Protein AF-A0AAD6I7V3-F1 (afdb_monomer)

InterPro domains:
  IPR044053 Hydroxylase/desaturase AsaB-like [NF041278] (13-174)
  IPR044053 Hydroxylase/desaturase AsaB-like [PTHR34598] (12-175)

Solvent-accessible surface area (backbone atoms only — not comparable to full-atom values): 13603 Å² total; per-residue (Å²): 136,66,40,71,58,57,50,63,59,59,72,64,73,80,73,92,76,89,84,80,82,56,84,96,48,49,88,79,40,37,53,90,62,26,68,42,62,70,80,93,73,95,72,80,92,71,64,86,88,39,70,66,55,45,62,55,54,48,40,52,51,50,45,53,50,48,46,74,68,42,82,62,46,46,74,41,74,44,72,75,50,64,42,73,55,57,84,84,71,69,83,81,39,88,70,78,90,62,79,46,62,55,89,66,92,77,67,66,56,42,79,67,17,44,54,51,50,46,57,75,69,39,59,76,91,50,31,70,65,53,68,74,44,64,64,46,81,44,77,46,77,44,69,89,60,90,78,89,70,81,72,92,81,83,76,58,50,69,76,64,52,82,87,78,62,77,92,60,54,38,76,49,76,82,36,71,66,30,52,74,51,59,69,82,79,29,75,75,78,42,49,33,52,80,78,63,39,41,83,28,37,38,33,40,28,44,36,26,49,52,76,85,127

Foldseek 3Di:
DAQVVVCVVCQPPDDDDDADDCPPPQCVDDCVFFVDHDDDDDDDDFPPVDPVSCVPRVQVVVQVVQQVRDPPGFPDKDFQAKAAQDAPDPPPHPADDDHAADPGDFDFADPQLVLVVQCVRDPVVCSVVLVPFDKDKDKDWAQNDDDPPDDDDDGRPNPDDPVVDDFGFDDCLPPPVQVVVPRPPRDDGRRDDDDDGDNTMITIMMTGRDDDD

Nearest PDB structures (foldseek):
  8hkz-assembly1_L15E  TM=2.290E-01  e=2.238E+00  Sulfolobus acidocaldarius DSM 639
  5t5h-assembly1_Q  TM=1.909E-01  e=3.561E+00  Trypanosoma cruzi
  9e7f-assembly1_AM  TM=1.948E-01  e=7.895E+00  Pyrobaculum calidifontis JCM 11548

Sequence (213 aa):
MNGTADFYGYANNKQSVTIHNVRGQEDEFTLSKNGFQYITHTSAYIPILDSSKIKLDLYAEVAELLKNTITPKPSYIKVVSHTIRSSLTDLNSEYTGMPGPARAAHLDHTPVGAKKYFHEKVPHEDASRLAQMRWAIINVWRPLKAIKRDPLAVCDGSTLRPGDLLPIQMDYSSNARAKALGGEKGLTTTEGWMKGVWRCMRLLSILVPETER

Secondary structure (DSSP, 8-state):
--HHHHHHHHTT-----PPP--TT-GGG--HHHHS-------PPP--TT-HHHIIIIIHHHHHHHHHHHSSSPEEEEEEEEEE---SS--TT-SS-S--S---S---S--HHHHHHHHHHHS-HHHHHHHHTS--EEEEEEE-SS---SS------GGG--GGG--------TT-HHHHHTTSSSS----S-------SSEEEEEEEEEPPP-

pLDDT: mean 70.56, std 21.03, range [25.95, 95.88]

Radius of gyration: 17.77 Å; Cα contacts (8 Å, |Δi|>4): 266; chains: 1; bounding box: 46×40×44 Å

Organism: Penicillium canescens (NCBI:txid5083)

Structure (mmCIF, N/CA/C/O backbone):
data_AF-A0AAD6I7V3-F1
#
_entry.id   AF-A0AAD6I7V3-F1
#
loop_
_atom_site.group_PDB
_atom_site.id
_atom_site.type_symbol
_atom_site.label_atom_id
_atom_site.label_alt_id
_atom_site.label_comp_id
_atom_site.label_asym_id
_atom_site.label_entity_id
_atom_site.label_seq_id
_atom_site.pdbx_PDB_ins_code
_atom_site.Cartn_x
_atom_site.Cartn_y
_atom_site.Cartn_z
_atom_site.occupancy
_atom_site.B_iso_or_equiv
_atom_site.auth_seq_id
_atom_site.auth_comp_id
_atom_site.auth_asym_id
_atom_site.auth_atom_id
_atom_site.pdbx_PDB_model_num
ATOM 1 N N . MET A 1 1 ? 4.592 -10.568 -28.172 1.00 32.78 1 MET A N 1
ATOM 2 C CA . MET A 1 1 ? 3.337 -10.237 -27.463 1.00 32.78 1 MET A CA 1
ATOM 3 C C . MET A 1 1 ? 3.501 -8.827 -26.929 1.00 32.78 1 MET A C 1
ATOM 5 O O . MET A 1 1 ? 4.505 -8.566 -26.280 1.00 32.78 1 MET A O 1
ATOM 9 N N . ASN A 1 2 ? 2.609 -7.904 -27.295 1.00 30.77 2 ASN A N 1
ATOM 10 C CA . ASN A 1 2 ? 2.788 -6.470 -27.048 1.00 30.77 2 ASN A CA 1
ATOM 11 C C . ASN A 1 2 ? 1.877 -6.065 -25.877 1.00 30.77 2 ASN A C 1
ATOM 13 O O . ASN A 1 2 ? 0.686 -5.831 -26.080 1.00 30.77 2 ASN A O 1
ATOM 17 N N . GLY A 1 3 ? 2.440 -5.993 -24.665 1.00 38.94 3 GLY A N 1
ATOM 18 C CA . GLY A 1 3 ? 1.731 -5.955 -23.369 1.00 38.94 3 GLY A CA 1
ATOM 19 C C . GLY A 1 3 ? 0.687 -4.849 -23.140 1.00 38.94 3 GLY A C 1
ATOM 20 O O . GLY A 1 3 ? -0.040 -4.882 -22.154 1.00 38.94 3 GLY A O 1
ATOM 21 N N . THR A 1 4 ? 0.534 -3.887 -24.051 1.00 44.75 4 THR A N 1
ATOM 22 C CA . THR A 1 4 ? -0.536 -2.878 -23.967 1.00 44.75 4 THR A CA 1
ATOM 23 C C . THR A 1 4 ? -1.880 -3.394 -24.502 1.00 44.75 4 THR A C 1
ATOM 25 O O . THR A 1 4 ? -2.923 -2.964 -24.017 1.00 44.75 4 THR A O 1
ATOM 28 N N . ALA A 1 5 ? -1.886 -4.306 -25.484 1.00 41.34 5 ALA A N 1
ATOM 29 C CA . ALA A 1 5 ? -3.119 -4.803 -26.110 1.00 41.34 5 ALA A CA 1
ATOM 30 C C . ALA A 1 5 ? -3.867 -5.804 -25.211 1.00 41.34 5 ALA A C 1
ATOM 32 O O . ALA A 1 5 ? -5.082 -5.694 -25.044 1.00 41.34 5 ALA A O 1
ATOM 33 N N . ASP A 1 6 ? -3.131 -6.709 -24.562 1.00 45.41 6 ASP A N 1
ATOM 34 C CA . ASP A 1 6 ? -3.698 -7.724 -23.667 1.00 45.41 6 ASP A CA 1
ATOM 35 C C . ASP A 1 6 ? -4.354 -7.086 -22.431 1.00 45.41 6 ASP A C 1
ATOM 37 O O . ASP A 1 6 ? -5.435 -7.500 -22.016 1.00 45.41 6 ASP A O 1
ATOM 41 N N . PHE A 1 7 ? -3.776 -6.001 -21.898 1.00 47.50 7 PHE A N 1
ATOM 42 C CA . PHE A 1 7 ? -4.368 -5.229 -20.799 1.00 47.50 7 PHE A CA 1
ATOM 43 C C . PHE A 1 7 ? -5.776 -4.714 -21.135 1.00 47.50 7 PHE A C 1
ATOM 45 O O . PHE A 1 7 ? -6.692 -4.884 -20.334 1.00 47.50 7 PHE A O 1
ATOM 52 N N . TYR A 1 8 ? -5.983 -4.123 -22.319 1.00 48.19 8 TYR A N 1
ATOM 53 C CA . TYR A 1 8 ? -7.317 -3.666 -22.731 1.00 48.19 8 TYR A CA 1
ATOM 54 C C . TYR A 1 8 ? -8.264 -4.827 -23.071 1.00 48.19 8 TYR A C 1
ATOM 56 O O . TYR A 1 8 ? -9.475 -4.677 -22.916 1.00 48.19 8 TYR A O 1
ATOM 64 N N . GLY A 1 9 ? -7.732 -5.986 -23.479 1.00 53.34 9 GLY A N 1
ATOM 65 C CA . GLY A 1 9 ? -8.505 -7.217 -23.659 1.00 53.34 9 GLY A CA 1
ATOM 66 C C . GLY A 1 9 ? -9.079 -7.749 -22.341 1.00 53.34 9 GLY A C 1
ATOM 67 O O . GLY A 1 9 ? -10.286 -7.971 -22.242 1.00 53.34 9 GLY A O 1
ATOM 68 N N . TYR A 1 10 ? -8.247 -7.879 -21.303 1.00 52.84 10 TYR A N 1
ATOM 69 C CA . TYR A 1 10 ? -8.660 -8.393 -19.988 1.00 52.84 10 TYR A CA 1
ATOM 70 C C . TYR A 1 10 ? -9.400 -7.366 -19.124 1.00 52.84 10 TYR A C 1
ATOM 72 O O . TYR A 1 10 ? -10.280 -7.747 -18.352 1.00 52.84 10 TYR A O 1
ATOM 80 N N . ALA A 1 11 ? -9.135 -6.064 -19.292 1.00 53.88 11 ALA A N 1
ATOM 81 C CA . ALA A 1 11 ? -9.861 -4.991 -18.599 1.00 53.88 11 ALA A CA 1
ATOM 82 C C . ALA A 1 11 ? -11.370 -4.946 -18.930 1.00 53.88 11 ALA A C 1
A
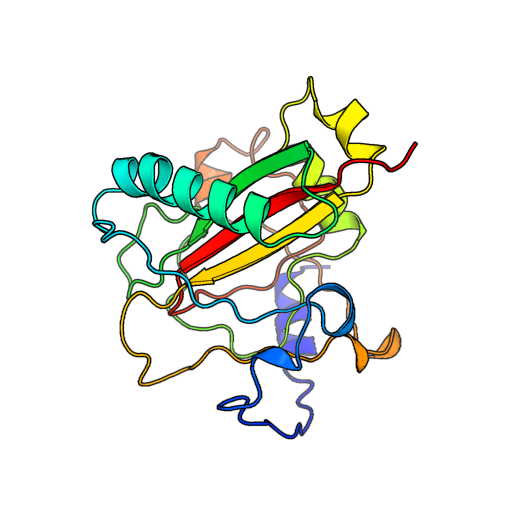TOM 84 O O . ALA A 1 11 ? -12.128 -4.238 -18.265 1.00 53.88 11 ALA A O 1
ATOM 85 N N . ASN A 1 12 ? -11.818 -5.711 -19.932 1.00 58.91 12 ASN A N 1
ATOM 86 C CA . ASN A 1 12 ? -13.228 -5.872 -20.279 1.00 58.91 12 ASN A CA 1
ATOM 87 C C . ASN A 1 12 ? -13.926 -7.032 -19.550 1.00 58.91 12 ASN A C 1
ATOM 89 O O . ASN A 1 12 ? -15.145 -7.156 -19.681 1.00 58.91 12 ASN A O 1
ATOM 93 N N . ASN A 1 13 ? -13.209 -7.846 -18.762 1.00 69.44 13 ASN A N 1
ATOM 94 C CA . ASN A 1 13 ? -13.819 -8.872 -17.916 1.00 69.44 13 ASN A CA 1
ATOM 95 C C . ASN A 1 13 ? -14.515 -8.223 -16.707 1.00 69.44 13 ASN A C 1
ATOM 97 O O . ASN A 1 13 ? -13.970 -8.125 -15.607 1.00 69.44 13 ASN A O 1
ATOM 101 N N . LYS A 1 14 ? -15.724 -7.716 -16.941 1.00 74.62 14 LYS A N 1
ATOM 102 C CA . LYS A 1 14 ? -16.535 -7.052 -15.925 1.00 74.62 14 LYS A CA 1
ATOM 103 C C . LYS A 1 14 ? -17.211 -8.096 -15.051 1.00 74.62 14 LYS A C 1
ATOM 105 O O . LYS A 1 14 ? -18.013 -8.887 -15.535 1.00 74.62 14 LYS A O 1
ATOM 110 N N . GLN A 1 15 ? -16.928 -8.030 -13.759 1.00 77.81 15 GLN A N 1
ATOM 111 C CA . GLN A 1 15 ? -17.588 -8.837 -12.745 1.00 77.81 15 GLN A CA 1
ATOM 112 C C . GLN A 1 15 ? -18.502 -7.943 -11.912 1.00 77.81 15 GLN A C 1
ATOM 114 O O . GLN A 1 15 ? -18.120 -6.832 -11.533 1.00 77.81 15 GLN A O 1
ATOM 119 N N . SER A 1 16 ? -19.720 -8.413 -11.647 1.00 85.94 16 SER A N 1
ATOM 120 C CA . SER A 1 16 ? -20.595 -7.746 -10.686 1.00 85.94 16 SER A CA 1
ATOM 121 C C . SER A 1 16 ? -20.074 -8.036 -9.286 1.00 85.94 16 SER A C 1
ATOM 123 O O . SER A 1 16 ? -19.907 -9.195 -8.917 1.00 85.94 16 SER A O 1
ATOM 125 N N . VAL A 1 17 ? -19.823 -6.987 -8.511 1.00 83.62 17 VAL A N 1
ATOM 126 C CA . VAL A 1 17 ? -19.318 -7.092 -7.141 1.00 83.62 17 VAL A CA 1
ATOM 127 C C . VAL A 1 17 ? -20.156 -6.225 -6.216 1.00 83.62 17 VAL A C 1
ATOM 129 O O . VAL A 1 17 ? -20.598 -5.138 -6.594 1.00 83.62 17 VAL A O 1
ATOM 132 N N . THR A 1 18 ? -20.361 -6.698 -4.993 1.00 90.25 18 THR A N 1
ATOM 133 C CA . THR A 1 18 ? -21.006 -5.908 -3.945 1.00 90.25 18 THR A CA 1
ATOM 134 C C . THR A 1 18 ? -19.968 -4.998 -3.301 1.00 90.25 18 THR A C 1
ATOM 136 O O . THR A 1 18 ? -18.905 -5.453 -2.885 1.00 90.25 18 THR A O 1
ATOM 139 N N . ILE A 1 19 ? -20.268 -3.701 -3.219 1.00 89.69 19 ILE A N 1
ATOM 140 C CA . ILE A 1 19 ? -19.418 -2.725 -2.531 1.00 89.69 19 ILE A CA 1
ATOM 141 C C . ILE A 1 19 ? -19.993 -2.481 -1.141 1.00 89.69 19 ILE A C 1
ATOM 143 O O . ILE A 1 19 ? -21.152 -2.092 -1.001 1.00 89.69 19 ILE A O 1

━━━━━━

Print nothing but the lines above starting with the line that contains "ATOM 72 O O" and going on through the line that contains "ATOM 85 N N". Leave out the pictures.

YOUR SOLUTION -
ATOM 72 O O . TYR A 1 10 ? -10.280 -7.747 -18.352 1.00 52.84 10 TYR A O 1
ATOM 80 N N . ALA A 1 11 ? -9.135 -6.064 -19.292 1.00 53.88 11 ALA A N 1
ATOM 81 C CA . ALA A 1 11 ? -9.861 -4.991 -18.599 1.00 53.88 11 ALA A CA 1
ATOM 82 C C . ALA A 1 11 ? -11.370 -4.946 -18.930 1.00 53.88 11 ALA A C 1
A
TOM 84 O O . ALA A 1 11 ? -12.128 -4.238 -18.265 1.00 53.88 11 ALA A O 1
ATOM 85 N N . ASN A 1 12 ? -11.818 -5.711 -19.932 1.00 58.91 12 ASN A N 1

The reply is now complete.